Before I could say anything more, she patted the bench beside her. “Stay the night with me.”
“What?”
“Just for tonight,” she said softly.
I hesitated, but her calmness was unrelenting, pulling me in. She was magnetic. I sat down beside her, the bench cold and hard beneath me. She leaned closer me, her head resting lightly against my shoulder, her hair brushing my cheek and her arms around me. She sighed deeply, comfortably. “At last!” – a soft whisper.
The platform was quiet around us, the hum fading into something softer, almost soothing. My thoughts felt heavy, too tangled to untangle.
At some point, sleep pulled me under.
I woke to cold.
The bench beneath me felt harder than it had the night before, and an old brown hessian sack was draped over me like a blanket.
She was gone.
The platform was silent, unchanged, but my mind wasn’t. Fragments of her voice lingered, words I didn’t remember hearing but couldn’t shake. The pub. The house. The river. Think deeply. Dig. Everything is already there.

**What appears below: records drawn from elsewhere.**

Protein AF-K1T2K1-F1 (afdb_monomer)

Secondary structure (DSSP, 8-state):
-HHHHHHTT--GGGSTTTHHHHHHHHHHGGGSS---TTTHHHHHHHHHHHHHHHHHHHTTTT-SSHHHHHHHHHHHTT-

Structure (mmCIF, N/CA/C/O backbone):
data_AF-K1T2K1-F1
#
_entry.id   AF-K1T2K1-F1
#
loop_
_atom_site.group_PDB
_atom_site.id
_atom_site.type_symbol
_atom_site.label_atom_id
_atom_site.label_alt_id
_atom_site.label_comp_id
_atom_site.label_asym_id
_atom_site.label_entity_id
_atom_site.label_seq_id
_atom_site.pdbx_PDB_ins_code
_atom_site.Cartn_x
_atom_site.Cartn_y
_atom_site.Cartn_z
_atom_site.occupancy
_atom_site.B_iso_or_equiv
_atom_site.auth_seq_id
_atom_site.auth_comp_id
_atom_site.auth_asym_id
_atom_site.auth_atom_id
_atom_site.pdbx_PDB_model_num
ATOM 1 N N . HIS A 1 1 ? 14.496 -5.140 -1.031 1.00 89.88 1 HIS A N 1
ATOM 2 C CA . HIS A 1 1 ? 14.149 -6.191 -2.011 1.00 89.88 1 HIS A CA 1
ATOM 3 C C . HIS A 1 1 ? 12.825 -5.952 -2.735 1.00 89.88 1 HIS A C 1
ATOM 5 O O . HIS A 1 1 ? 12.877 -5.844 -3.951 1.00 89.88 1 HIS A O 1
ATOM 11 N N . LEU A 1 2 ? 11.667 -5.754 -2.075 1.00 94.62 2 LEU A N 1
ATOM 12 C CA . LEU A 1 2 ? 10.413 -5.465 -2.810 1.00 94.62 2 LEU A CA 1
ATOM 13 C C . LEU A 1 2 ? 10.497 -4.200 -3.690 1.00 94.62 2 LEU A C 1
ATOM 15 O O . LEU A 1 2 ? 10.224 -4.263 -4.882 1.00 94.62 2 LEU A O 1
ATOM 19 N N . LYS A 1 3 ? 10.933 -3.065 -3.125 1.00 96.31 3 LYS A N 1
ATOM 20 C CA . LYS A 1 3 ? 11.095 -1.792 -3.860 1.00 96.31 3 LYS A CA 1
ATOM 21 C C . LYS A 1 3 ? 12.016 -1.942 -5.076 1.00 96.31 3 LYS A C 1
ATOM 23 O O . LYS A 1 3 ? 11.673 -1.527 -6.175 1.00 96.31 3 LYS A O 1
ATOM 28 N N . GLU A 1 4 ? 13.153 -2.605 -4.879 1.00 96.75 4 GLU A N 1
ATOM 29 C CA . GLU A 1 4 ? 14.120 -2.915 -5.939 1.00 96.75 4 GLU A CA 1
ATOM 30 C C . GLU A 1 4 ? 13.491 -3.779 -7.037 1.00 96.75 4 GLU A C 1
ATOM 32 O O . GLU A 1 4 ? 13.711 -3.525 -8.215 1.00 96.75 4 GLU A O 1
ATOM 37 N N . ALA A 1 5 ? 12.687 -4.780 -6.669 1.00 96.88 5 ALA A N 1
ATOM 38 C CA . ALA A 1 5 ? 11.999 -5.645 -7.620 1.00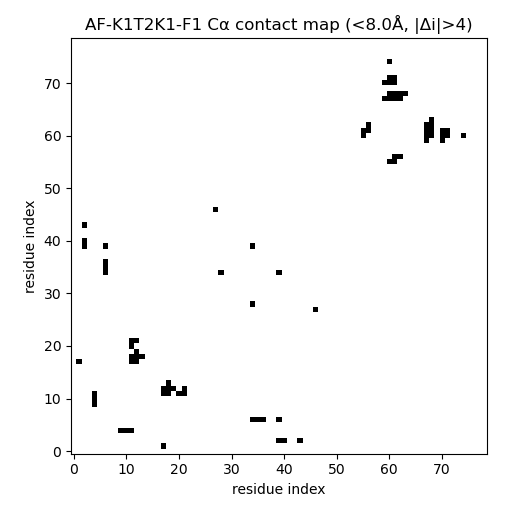 96.88 5 ALA A CA 1
ATOM 39 C C . ALA A 1 5 ? 10.933 -4.888 -8.428 1.00 96.88 5 ALA A C 1
ATOM 41 O O . ALA A 1 5 ? 10.836 -5.089 -9.639 1.00 96.88 5 ALA A O 1
ATOM 42 N N . ILE A 1 6 ? 10.198 -3.971 -7.790 1.00 96.44 6 ILE A N 1
ATOM 43 C CA . ILE A 1 6 ? 9.226 -3.094 -8.459 1.00 96.44 6 ILE A CA 1
ATOM 44 C C . ILE A 1 6 ? 9.929 -2.183 -9.472 1.00 96.44 6 ILE A C 1
ATOM 46 O O . ILE A 1 6 ? 9.481 -2.108 -10.616 1.00 96.44 6 ILE A O 1
ATOM 50 N N . LEU A 1 7 ? 11.028 -1.534 -9.069 1.00 97.12 7 LEU A N 1
ATOM 51 C CA . LEU A 1 7 ? 11.817 -0.635 -9.920 1.00 97.12 7 LEU A CA 1
ATOM 52 C C . LEU A 1 7 ? 12.493 -1.368 -11.082 1.00 97.12 7 LEU A C 1
ATOM 54 O O . LEU A 1 7 ? 12.545 -0.856 -12.195 1.00 97.12 7 LEU A O 1
ATOM 58 N N . ALA A 1 8 ? 12.994 -2.578 -10.834 1.00 96.31 8 ALA A N 1
ATOM 59 C CA . ALA A 1 8 ? 13.620 -3.415 -11.850 1.00 96.31 8 ALA A CA 1
ATOM 60 C C . ALA A 1 8 ? 12.604 -4.120 -12.769 1.00 96.31 8 ALA A C 1
ATOM 62 O O . ALA A 1 8 ? 13.017 -4.847 -13.669 1.00 96.31 8 ALA A O 1
ATOM 63 N N . GLY A 1 9 ? 11.295 -3.954 -12.535 1.00 93.94 9 GLY A N 1
ATOM 64 C CA . GLY A 1 9 ? 10.251 -4.617 -13.319 1.00 93.94 9 GLY A CA 1
ATOM 65 C C . GLY A 1 9 ? 10.297 -6.144 -13.223 1.00 93.94 9 GLY A C 1
ATOM 66 O O . GLY A 1 9 ? 9.922 -6.825 -14.175 1.00 93.94 9 GLY A O 1
ATOM 67 N N . LYS A 1 10 ? 10.788 -6.691 -12.104 1.00 95.75 10 LYS A N 1
ATOM 68 C CA . LYS A 1 10 ? 10.864 -8.142 -11.899 1.00 95.75 10 LYS A CA 1
ATOM 69 C C . LYS A 1 10 ? 9.467 -8.745 -11.791 1.00 95.75 10 LYS A C 1
ATOM 71 O O . LYS A 1 10 ? 8.545 -8.116 -11.268 1.00 95.75 10 LYS A O 1
ATOM 76 N N . ASP A 1 11 ? 9.347 -9.995 -12.221 1.00 96.31 11 ASP A N 1
ATOM 77 C CA . ASP A 1 11 ? 8.174 -10.806 -11.922 1.00 96.31 11 ASP A CA 1
ATOM 78 C C . ASP A 1 11 ? 8.188 -11.197 -10.439 1.00 96.31 11 ASP A C 1
ATOM 80 O O . ASP A 1 11 ? 8.989 -12.025 -10.007 1.00 96.31 11 ASP A O 1
ATOM 84 N N . LEU A 1 12 ? 7.303 -10.574 -9.658 1.00 97.25 12 LEU A N 1
ATOM 85 C CA . LEU A 1 12 ? 7.178 -10.838 -8.226 1.00 97.25 12 LEU A CA 1
ATOM 86 C C . LEU A 1 12 ? 6.618 -12.234 -7.941 1.00 97.25 12 LEU A C 1
ATOM 88 O O . LEU A 1 12 ? 6.890 -12.776 -6.878 1.00 97.25 12 LEU A O 1
ATOM 92 N N . ARG A 1 13 ? 5.855 -12.829 -8.867 1.00 97.12 13 ARG A N 1
ATOM 93 C CA . ARG A 1 13 ? 5.242 -14.153 -8.668 1.00 97.12 13 ARG A CA 1
ATOM 94 C C . ARG A 1 13 ? 6.256 -15.286 -8.777 1.00 97.12 13 ARG A C 1
ATOM 96 O O . ARG A 1 13 ? 6.032 -16.353 -8.217 1.00 97.12 13 ARG A O 1
ATOM 103 N N . ALA A 1 14 ? 7.358 -15.048 -9.483 1.00 96.06 14 ALA A N 1
ATOM 104 C CA . ALA A 1 14 ? 8.464 -15.990 -9.613 1.00 96.06 14 ALA A CA 1
ATOM 105 C C . ALA A 1 14 ? 9.415 -15.984 -8.400 1.00 96.06 14 ALA A C 1
ATOM 107 O O . ALA A 1 14 ? 10.292 -16.841 -8.309 1.00 96.06 14 ALA A O 1
ATOM 108 N N . ASP A 1 15 ? 9.264 -15.023 -7.487 1.00 96.00 15 ASP A N 1
ATOM 109 C CA . ASP A 1 15 ? 10.082 -14.880 -6.287 1.00 96.00 15 ASP A CA 1
ATOM 110 C C . ASP A 1 15 ? 9.304 -15.402 -5.070 1.00 96.00 15 ASP A C 1
ATOM 112 O O . ASP A 1 15 ? 8.245 -14.880 -4.727 1.00 96.00 15 ASP A O 1
ATOM 116 N N . GLU A 1 16 ? 9.816 -16.449 -4.421 1.00 95.62 16 GLU A N 1
ATOM 117 C CA . GLU A 1 16 ? 9.144 -17.127 -3.302 1.00 95.62 16 GLU A CA 1
ATOM 118 C C . GLU A 1 16 ? 8.843 -16.180 -2.126 1.00 95.62 16 GLU A C 1
ATOM 120 O O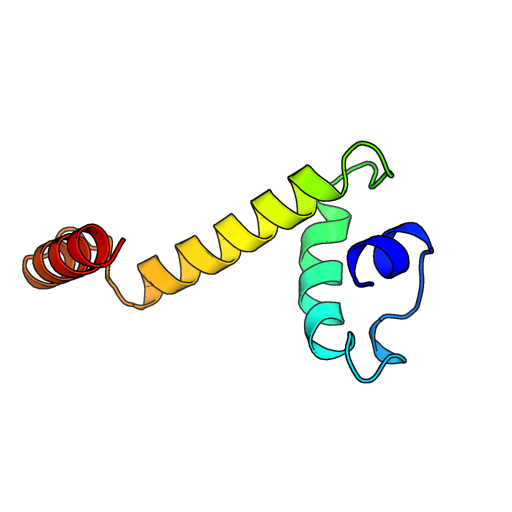 . GLU A 1 16 ? 7.801 -16.300 -1.476 1.00 95.62 16 GLU A O 1
ATOM 125 N N . GLU A 1 17 ? 9.707 -15.193 -1.873 1.00 95.50 17 GLU A N 1
ATOM 126 C CA . GLU A 1 17 ? 9.508 -14.230 -0.791 1.00 95.50 17 GLU A CA 1
ATOM 127 C C . GLU A 1 17 ? 8.537 -13.112 -1.184 1.00 95.50 17 GLU A C 1
ATOM 129 O O . GLU A 1 17 ? 7.782 -12.621 -0.335 1.00 95.50 17 GLU A O 1
ATOM 134 N N . LEU A 1 18 ? 8.542 -12.700 -2.457 1.00 97.06 18 LEU A N 1
ATOM 135 C CA . LEU A 1 18 ? 7.765 -11.556 -2.943 1.00 97.06 18 LEU A CA 1
ATOM 136 C C . LEU A 1 18 ? 6.414 -11.929 -3.562 1.00 97.06 18 LEU A C 1
ATOM 138 O O . LEU A 1 18 ? 5.569 -11.042 -3.706 1.00 97.06 18 LEU A O 1
ATOM 142 N N . ALA A 1 19 ? 6.157 -13.206 -3.856 1.00 97.50 19 ALA A N 1
ATOM 143 C CA . ALA A 1 19 ? 4.930 -13.662 -4.514 1.00 97.50 19 ALA A CA 1
ATOM 144 C C . ALA A 1 19 ? 3.658 -13.215 -3.782 1.00 97.50 19 ALA A C 1
ATOM 146 O O . ALA A 1 19 ? 2.699 -12.771 -4.411 1.00 97.50 19 ALA A O 1
ATOM 147 N N . LYS A 1 20 ? 3.675 -13.222 -2.443 1.00 96.81 20 LYS A N 1
ATOM 148 C CA . LYS A 1 20 ? 2.564 -12.751 -1.592 1.00 96.81 20 LYS A CA 1
ATOM 149 C C . LYS A 1 20 ? 2.242 -11.257 -1.730 1.00 96.81 20 LYS A C 1
ATOM 151 O O . LYS A 1 20 ? 1.189 -10.820 -1.281 1.00 96.81 20 LYS A O 1
ATOM 156 N N . HIS A 1 21 ? 3.147 -10.469 -2.307 1.00 97.25 21 HIS A N 1
ATOM 157 C CA . HIS A 1 21 ? 2.964 -9.038 -2.549 1.00 97.25 21 HIS A CA 1
ATOM 158 C C . HIS A 1 21 ? 2.565 -8.729 -3.996 1.00 97.25 21 HIS A C 1
ATOM 160 O O . HIS A 1 21 ? 2.235 -7.582 -4.280 1.00 97.25 21 HIS A O 1
ATOM 166 N N . ALA A 1 22 ? 2.588 -9.713 -4.903 1.00 97.56 22 ALA A N 1
ATOM 167 C CA . ALA A 1 22 ? 2.359 -9.489 -6.328 1.00 97.56 22 ALA A CA 1
ATOM 168 C C . ALA A 1 22 ? 0.972 -8.898 -6.613 1.00 97.56 22 ALA A C 1
ATOM 170 O O . ALA A 1 22 ? 0.877 -7.882 -7.294 1.00 97.56 22 ALA A O 1
ATOM 171 N N . ASP A 1 23 ? -0.082 -9.480 -6.037 1.00 97.88 23 ASP A N 1
ATOM 172 C CA . ASP A 1 23 ? -1.455 -9.012 -6.261 1.00 97.88 23 ASP A CA 1
ATOM 173 C C . ASP A 1 23 ? -1.675 -7.603 -5.696 1.00 97.88 23 ASP A C 1
ATOM 175 O O . ASP A 1 23 ? -2.269 -6.755 -6.356 1.00 97.88 23 ASP A O 1
ATOM 179 N N . TRP A 1 24 ? -1.124 -7.321 -4.512 1.00 97.50 24 TRP A N 1
ATOM 180 C CA . TRP A 1 24 ? -1.172 -5.986 -3.911 1.00 97.50 24 TRP A CA 1
ATOM 181 C C . TRP A 1 24 ? -0.444 -4.942 -4.771 1.00 97.50 24 TRP A C 1
ATOM 183 O O . TRP A 1 24 ? -0.966 -3.852 -5.000 1.00 97.50 24 TRP A O 1
ATOM 193 N N . VAL A 1 25 ? 0.739 -5.278 -5.299 1.00 97.56 25 VAL A N 1
ATOM 194 C CA . VAL A 1 25 ? 1.496 -4.395 -6.199 1.00 97.56 25 VAL A CA 1
ATOM 195 C C . VAL A 1 25 ? 0.761 -4.163 -7.514 1.00 97.56 25 VAL A C 1
ATOM 197 O O . VAL A 1 25 ? 0.713 -3.027 -7.985 1.00 97.56 25 VAL A O 1
ATOM 200 N N . ASP A 1 26 ? 0.166 -5.202 -8.098 1.00 97.12 26 ASP A N 1
ATOM 201 C CA . ASP A 1 26 ? -0.623 -5.079 -9.326 1.00 97.12 26 ASP A CA 1
ATOM 202 C C . ASP A 1 26 ? -1.878 -4.222 -9.124 1.00 97.12 26 ASP A C 1
ATOM 204 O O . ASP A 1 26 ? -2.300 -3.528 -10.049 1.00 97.12 26 ASP A O 1
ATOM 208 N N . GLU A 1 27 ? -2.446 -4.214 -7.917 1.00 97.31 27 GLU A N 1
ATOM 209 C CA . GLU A 1 27 ? -3.596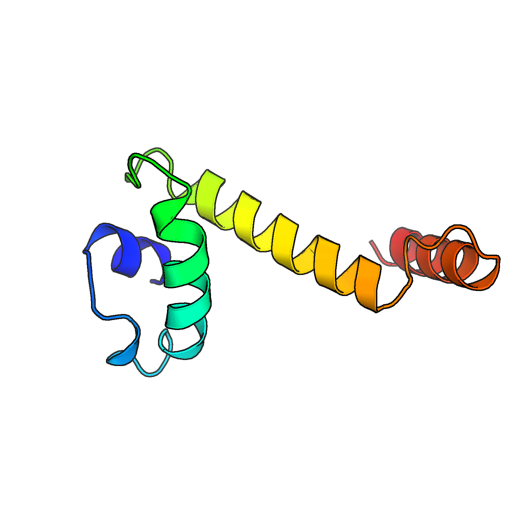 -3.380 -7.581 1.00 97.31 27 GLU A CA 1
ATOM 210 C C . GLU A 1 27 ? -3.242 -1.886 -7.555 1.00 97.31 27 GLU A C 1
ATOM 212 O O . GLU A 1 27 ? -3.982 -1.059 -8.096 1.00 97.31 27 GLU A O 1
ATOM 217 N N . PHE A 1 28 ? -2.124 -1.506 -6.923 1.00 97.06 28 PHE A N 1
ATOM 218 C CA . PHE A 1 28 ? -1.785 -0.089 -6.780 1.00 97.06 28 PHE A CA 1
ATOM 219 C C . PHE A 1 28 ? -0.935 0.467 -7.915 1.00 97.06 28 PHE A C 1
ATOM 221 O O . PHE A 1 28 ? -0.999 1.668 -8.166 1.00 97.06 28 PHE A O 1
ATOM 228 N N . ARG A 1 29 ? -0.141 -0.352 -8.614 1.00 96.19 29 ARG A N 1
ATOM 229 C CA . ARG A 1 29 ? 0.761 0.124 -9.675 1.00 96.19 29 ARG A CA 1
ATOM 230 C C . ARG A 1 29 ? 0.041 0.987 -10.729 1.00 96.19 29 ARG A C 1
ATOM 232 O O . ARG A 1 29 ? 0.587 2.037 -11.055 1.00 96.19 29 ARG A O 1
ATOM 239 N N . PRO A 1 30 ? -1.177 0.651 -11.206 1.00 97.19 30 PRO A N 1
ATOM 240 C CA . PRO A 1 30 ? -1.924 1.488 -12.151 1.00 97.19 30 PRO A CA 1
ATOM 241 C C . PRO A 1 30 ? -2.405 2.834 -11.584 1.00 97.19 30 PRO A C 1
ATOM 243 O O . PRO A 1 30 ? -2.816 3.696 -12.354 1.00 97.19 30 PRO A O 1
ATOM 246 N N . LYS A 1 31 ? -2.388 3.026 -10.256 1.00 97.25 31 LYS A N 1
ATOM 247 C CA . LYS A 1 31 ? -2.810 4.273 -9.589 1.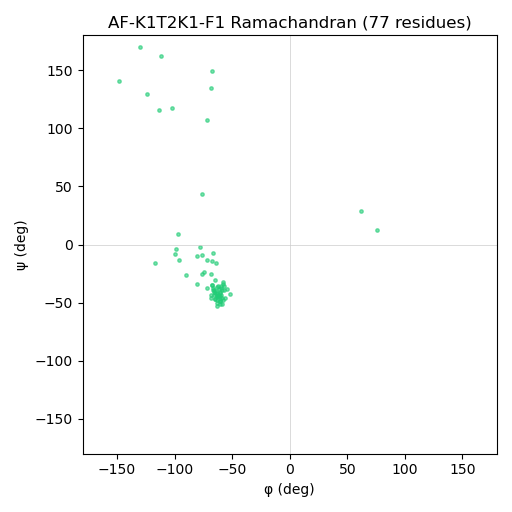00 97.25 31 LYS A CA 1
ATOM 248 C C . LYS A 1 31 ? -1.761 5.393 -9.719 1.00 97.25 31 LYS A C 1
ATOM 250 O O . LYS A 1 31 ? -2.051 6.527 -9.342 1.00 97.25 31 LYS A O 1
ATOM 255 N N . TYR A 1 32 ? -0.558 5.088 -10.217 1.00 96.69 32 TYR A N 1
ATOM 256 C CA . TYR A 1 32 ? 0.571 6.015 -10.329 1.00 96.69 32 TYR A CA 1
ATOM 257 C C . TYR A 1 32 ? 1.073 6.090 -11.774 1.00 96.69 32 TYR A C 1
ATOM 259 O O . TYR A 1 32 ? 1.388 5.063 -12.369 1.00 96.69 32 TYR A O 1
ATOM 267 N N . ASP A 1 33 ? 1.224 7.305 -12.311 1.00 96.06 33 ASP A N 1
ATOM 268 C CA . ASP A 1 33 ? 1.723 7.519 -13.681 1.00 96.06 33 ASP A CA 1
ATOM 269 C C . ASP A 1 33 ? 3.154 6.992 -13.872 1.00 96.06 33 ASP A C 1
ATOM 271 O O . ASP A 1 33 ? 3.510 6.485 -14.936 1.00 96.06 33 ASP A O 1
ATOM 275 N N . ALA A 1 34 ? 3.986 7.112 -12.833 1.00 95.44 34 ALA A N 1
ATOM 276 C CA . ALA A 1 34 ? 5.348 6.602 -12.816 1.00 95.44 34 ALA A CA 1
ATOM 277 C C . ALA A 1 34 ? 5.761 6.172 -11.405 1.00 95.44 34 ALA A C 1
ATOM 279 O O . ALA A 1 34 ? 5.490 6.863 -10.421 1.00 95.44 34 ALA A O 1
ATOM 280 N N . ILE A 1 35 ? 6.485 5.057 -11.328 1.00 97.12 35 ILE A N 1
ATOM 281 C CA . ILE A 1 35 ? 7.154 4.586 -10.115 1.00 97.12 35 ILE A CA 1
ATOM 282 C C . ILE A 1 35 ? 8.659 4.660 -10.370 1.00 97.12 35 ILE A C 1
ATOM 284 O O . ILE A 1 35 ? 9.175 3.975 -11.252 1.00 97.12 35 ILE A O 1
ATOM 288 N N . THR A 1 36 ? 9.350 5.509 -9.620 1.00 98.00 36 THR A N 1
ATOM 289 C CA . THR A 1 36 ? 10.771 5.825 -9.789 1.00 98.00 36 THR A CA 1
ATOM 290 C C . THR A 1 36 ? 11.515 5.702 -8.462 1.00 98.00 36 THR A C 1
ATOM 292 O O . THR A 1 36 ? 10.908 5.553 -7.399 1.00 98.00 36 THR A O 1
ATOM 295 N N . VAL A 1 37 ? 12.848 5.752 -8.509 1.00 97.38 37 VAL A N 1
ATOM 296 C CA . VAL A 1 37 ? 13.696 5.692 -7.305 1.00 97.38 37 VAL A CA 1
ATOM 297 C C . VAL A 1 37 ? 13.357 6.821 -6.329 1.00 97.38 37 VAL A C 1
ATOM 299 O O . VAL A 1 37 ? 13.426 6.629 -5.121 1.00 97.38 37 VAL A O 1
ATOM 302 N N . GLU A 1 38 ? 12.942 7.976 -6.842 1.00 98.00 38 GLU A N 1
ATOM 303 C CA . GLU A 1 38 ? 12.647 9.168 -6.050 1.00 98.00 38 GLU A CA 1
ATOM 304 C C . GLU A 1 38 ? 11.300 9.086 -5.320 1.00 98.00 38 GLU A C 1
ATOM 306 O O . GLU A 1 38 ? 11.126 9.762 -4.308 1.00 98.00 38 GLU A O 1
ATOM 311 N N . ASN A 1 39 ? 10.339 8.294 -5.818 1.00 97.88 39 ASN A N 1
ATOM 312 C CA . ASN A 1 39 ? 8.977 8.262 -5.273 1.00 97.88 39 ASN A CA 1
ATOM 313 C C . ASN A 1 39 ? 8.549 6.912 -4.672 1.00 97.88 39 ASN A C 1
ATOM 315 O O . ASN A 1 39 ? 7.578 6.880 -3.914 1.00 97.88 39 ASN A O 1
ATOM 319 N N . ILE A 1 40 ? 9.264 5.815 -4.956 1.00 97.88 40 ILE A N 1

Had she spoken to me as I slept?
I stood, holding the sack around my shoulders against the cold, and climbed the stairs back to the second basement. Her voice echoed in my mind with every step.
Think. Dig. Remember.
By the time I reached the surface, the memory of her was already slipping away, but the weight of her words remained.
The pub. The house. The river.
I didn’t know what they meant. But I knew I couldn’t ignore them.
How do I buy the house and the pub? Think!